EXERCISE AIM: From the data below, copy exactly the lines that lie between the one holding "ATOM 41 C CA" and the one holding "ATOM 52 O O", including both, and nothing more.

MATERIAL TO PROCESS:
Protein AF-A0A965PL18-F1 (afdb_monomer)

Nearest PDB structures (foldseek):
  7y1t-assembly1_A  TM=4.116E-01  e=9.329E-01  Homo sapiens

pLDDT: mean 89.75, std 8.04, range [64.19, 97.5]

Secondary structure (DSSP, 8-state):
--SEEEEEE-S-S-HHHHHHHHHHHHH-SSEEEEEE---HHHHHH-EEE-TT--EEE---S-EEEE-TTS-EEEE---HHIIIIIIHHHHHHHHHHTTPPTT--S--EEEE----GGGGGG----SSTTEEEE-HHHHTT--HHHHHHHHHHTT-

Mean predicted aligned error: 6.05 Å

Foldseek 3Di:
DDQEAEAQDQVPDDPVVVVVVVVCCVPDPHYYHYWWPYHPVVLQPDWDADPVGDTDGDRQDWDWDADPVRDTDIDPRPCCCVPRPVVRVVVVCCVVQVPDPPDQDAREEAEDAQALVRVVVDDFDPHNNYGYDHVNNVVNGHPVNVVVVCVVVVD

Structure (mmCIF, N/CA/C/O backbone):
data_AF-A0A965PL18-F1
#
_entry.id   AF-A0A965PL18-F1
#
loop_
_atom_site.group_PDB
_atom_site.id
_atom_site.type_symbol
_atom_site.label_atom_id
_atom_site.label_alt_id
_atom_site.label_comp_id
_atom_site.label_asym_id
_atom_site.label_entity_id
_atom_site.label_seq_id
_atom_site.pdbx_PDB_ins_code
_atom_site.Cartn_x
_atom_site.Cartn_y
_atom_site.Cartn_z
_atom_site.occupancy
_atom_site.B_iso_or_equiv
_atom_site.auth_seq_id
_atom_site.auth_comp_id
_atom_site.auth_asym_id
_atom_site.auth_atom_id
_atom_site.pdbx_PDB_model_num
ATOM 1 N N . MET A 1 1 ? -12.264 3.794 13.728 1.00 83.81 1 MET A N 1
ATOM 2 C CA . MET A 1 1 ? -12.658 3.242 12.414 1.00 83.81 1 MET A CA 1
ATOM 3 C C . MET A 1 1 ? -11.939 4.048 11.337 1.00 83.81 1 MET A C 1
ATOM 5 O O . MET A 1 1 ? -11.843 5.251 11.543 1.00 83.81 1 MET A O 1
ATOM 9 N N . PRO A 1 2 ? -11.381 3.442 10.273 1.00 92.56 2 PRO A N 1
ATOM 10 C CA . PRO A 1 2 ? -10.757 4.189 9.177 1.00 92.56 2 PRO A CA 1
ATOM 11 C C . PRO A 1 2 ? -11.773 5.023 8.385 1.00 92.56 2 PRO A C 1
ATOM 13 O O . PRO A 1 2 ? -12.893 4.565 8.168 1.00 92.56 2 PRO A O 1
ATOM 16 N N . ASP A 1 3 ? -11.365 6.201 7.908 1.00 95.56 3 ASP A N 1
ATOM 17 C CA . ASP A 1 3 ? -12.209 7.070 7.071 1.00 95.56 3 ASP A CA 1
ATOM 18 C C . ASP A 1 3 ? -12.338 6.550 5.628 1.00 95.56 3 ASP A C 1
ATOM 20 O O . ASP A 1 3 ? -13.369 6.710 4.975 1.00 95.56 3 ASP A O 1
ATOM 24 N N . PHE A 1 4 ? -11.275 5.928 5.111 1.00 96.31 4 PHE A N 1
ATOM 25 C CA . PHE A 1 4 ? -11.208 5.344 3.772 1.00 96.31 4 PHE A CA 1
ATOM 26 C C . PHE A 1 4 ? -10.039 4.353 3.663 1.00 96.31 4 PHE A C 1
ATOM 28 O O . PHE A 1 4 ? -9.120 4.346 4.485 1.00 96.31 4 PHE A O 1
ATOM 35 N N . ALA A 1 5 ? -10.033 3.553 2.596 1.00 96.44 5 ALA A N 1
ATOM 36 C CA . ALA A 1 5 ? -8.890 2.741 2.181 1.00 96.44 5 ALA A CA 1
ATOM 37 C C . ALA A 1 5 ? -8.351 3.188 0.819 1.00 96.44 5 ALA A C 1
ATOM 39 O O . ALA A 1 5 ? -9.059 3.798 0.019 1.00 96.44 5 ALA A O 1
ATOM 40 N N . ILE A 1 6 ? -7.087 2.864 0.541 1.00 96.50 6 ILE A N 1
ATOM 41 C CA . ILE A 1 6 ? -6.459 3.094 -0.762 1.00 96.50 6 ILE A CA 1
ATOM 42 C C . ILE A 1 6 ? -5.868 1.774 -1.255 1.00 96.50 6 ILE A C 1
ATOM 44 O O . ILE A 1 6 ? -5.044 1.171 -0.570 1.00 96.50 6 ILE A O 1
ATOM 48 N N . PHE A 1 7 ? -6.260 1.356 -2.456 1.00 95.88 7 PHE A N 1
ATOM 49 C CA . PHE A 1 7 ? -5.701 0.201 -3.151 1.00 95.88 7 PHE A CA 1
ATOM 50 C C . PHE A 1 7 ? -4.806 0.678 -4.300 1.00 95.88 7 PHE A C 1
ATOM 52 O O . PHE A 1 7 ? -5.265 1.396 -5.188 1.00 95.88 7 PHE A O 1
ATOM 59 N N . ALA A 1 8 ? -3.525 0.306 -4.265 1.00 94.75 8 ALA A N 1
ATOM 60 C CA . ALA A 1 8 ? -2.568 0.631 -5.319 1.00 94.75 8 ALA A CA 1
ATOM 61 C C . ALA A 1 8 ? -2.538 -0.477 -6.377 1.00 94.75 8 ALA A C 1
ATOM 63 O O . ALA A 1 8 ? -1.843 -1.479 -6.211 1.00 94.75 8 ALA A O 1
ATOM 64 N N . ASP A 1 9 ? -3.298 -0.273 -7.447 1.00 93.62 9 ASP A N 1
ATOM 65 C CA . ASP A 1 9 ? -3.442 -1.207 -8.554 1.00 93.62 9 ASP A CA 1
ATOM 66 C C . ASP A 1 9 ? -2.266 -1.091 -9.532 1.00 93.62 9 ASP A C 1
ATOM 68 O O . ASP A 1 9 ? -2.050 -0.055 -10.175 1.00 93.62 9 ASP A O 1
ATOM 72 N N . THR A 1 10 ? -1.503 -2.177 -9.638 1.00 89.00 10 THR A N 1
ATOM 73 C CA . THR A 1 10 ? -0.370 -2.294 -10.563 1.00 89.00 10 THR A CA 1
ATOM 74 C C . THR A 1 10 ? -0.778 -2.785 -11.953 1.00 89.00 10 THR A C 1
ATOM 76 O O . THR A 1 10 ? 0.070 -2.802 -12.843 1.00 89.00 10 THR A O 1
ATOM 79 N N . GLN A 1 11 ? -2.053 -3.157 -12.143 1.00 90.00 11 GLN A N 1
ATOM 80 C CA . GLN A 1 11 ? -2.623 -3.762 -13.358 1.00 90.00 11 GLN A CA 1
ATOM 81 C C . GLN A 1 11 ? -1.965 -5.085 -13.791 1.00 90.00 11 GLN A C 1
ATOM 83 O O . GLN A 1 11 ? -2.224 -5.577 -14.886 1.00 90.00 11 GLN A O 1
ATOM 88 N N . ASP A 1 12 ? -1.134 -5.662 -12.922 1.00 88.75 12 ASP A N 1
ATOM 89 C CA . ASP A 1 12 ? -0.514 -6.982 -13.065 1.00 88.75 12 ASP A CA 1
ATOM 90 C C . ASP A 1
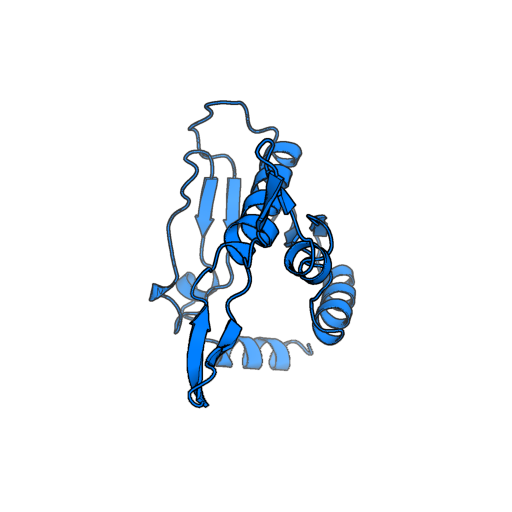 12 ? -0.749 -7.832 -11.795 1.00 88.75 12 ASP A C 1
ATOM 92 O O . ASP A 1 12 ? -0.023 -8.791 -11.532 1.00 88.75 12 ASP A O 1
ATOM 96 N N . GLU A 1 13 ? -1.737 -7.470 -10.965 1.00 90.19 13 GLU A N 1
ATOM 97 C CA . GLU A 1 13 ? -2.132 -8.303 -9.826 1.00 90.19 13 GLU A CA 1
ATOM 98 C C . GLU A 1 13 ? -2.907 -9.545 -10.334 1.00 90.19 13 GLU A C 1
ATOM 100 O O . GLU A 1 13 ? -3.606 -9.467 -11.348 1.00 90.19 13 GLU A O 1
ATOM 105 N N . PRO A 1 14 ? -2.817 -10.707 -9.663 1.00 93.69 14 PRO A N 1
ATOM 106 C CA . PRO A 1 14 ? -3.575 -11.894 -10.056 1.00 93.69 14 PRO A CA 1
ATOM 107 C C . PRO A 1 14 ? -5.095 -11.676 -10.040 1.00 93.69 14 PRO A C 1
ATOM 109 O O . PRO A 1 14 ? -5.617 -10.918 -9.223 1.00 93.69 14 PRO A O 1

WRITTEN ANSWER:
ATOM 41 C CA . ILE A 1 6 ? -6.459 3.094 -0.762 1.00 96.50 6 ILE A CA 1
ATOM 42 C C . ILE A 1 6 ? -5.868 1.774 -1.255 1.00 96.50 6 ILE A C 1
ATOM 44 O O . ILE A 1 6 ? -5.044 1.171 -0.570 1.00 96.50 6 ILE A O 1
ATOM 48 N N . PHE A 1 7 ? -6.260 1.356 -2.456 1.00 95.88 7 PHE A N 1
ATOM 49 C CA . PHE A 1 7 ? -5.701 0.201 -3.151 1.00 95.88 7 PHE A CA 1
ATOM 50 C C . PHE A 1 7 ? -4.806 0.678 -4.300 1.00 95.88 7 PHE A C 1
ATOM 52 O O . PHE A 1 7 ? -5.265 1.396 -5.188 1.00 95.88 7 PHE A O 1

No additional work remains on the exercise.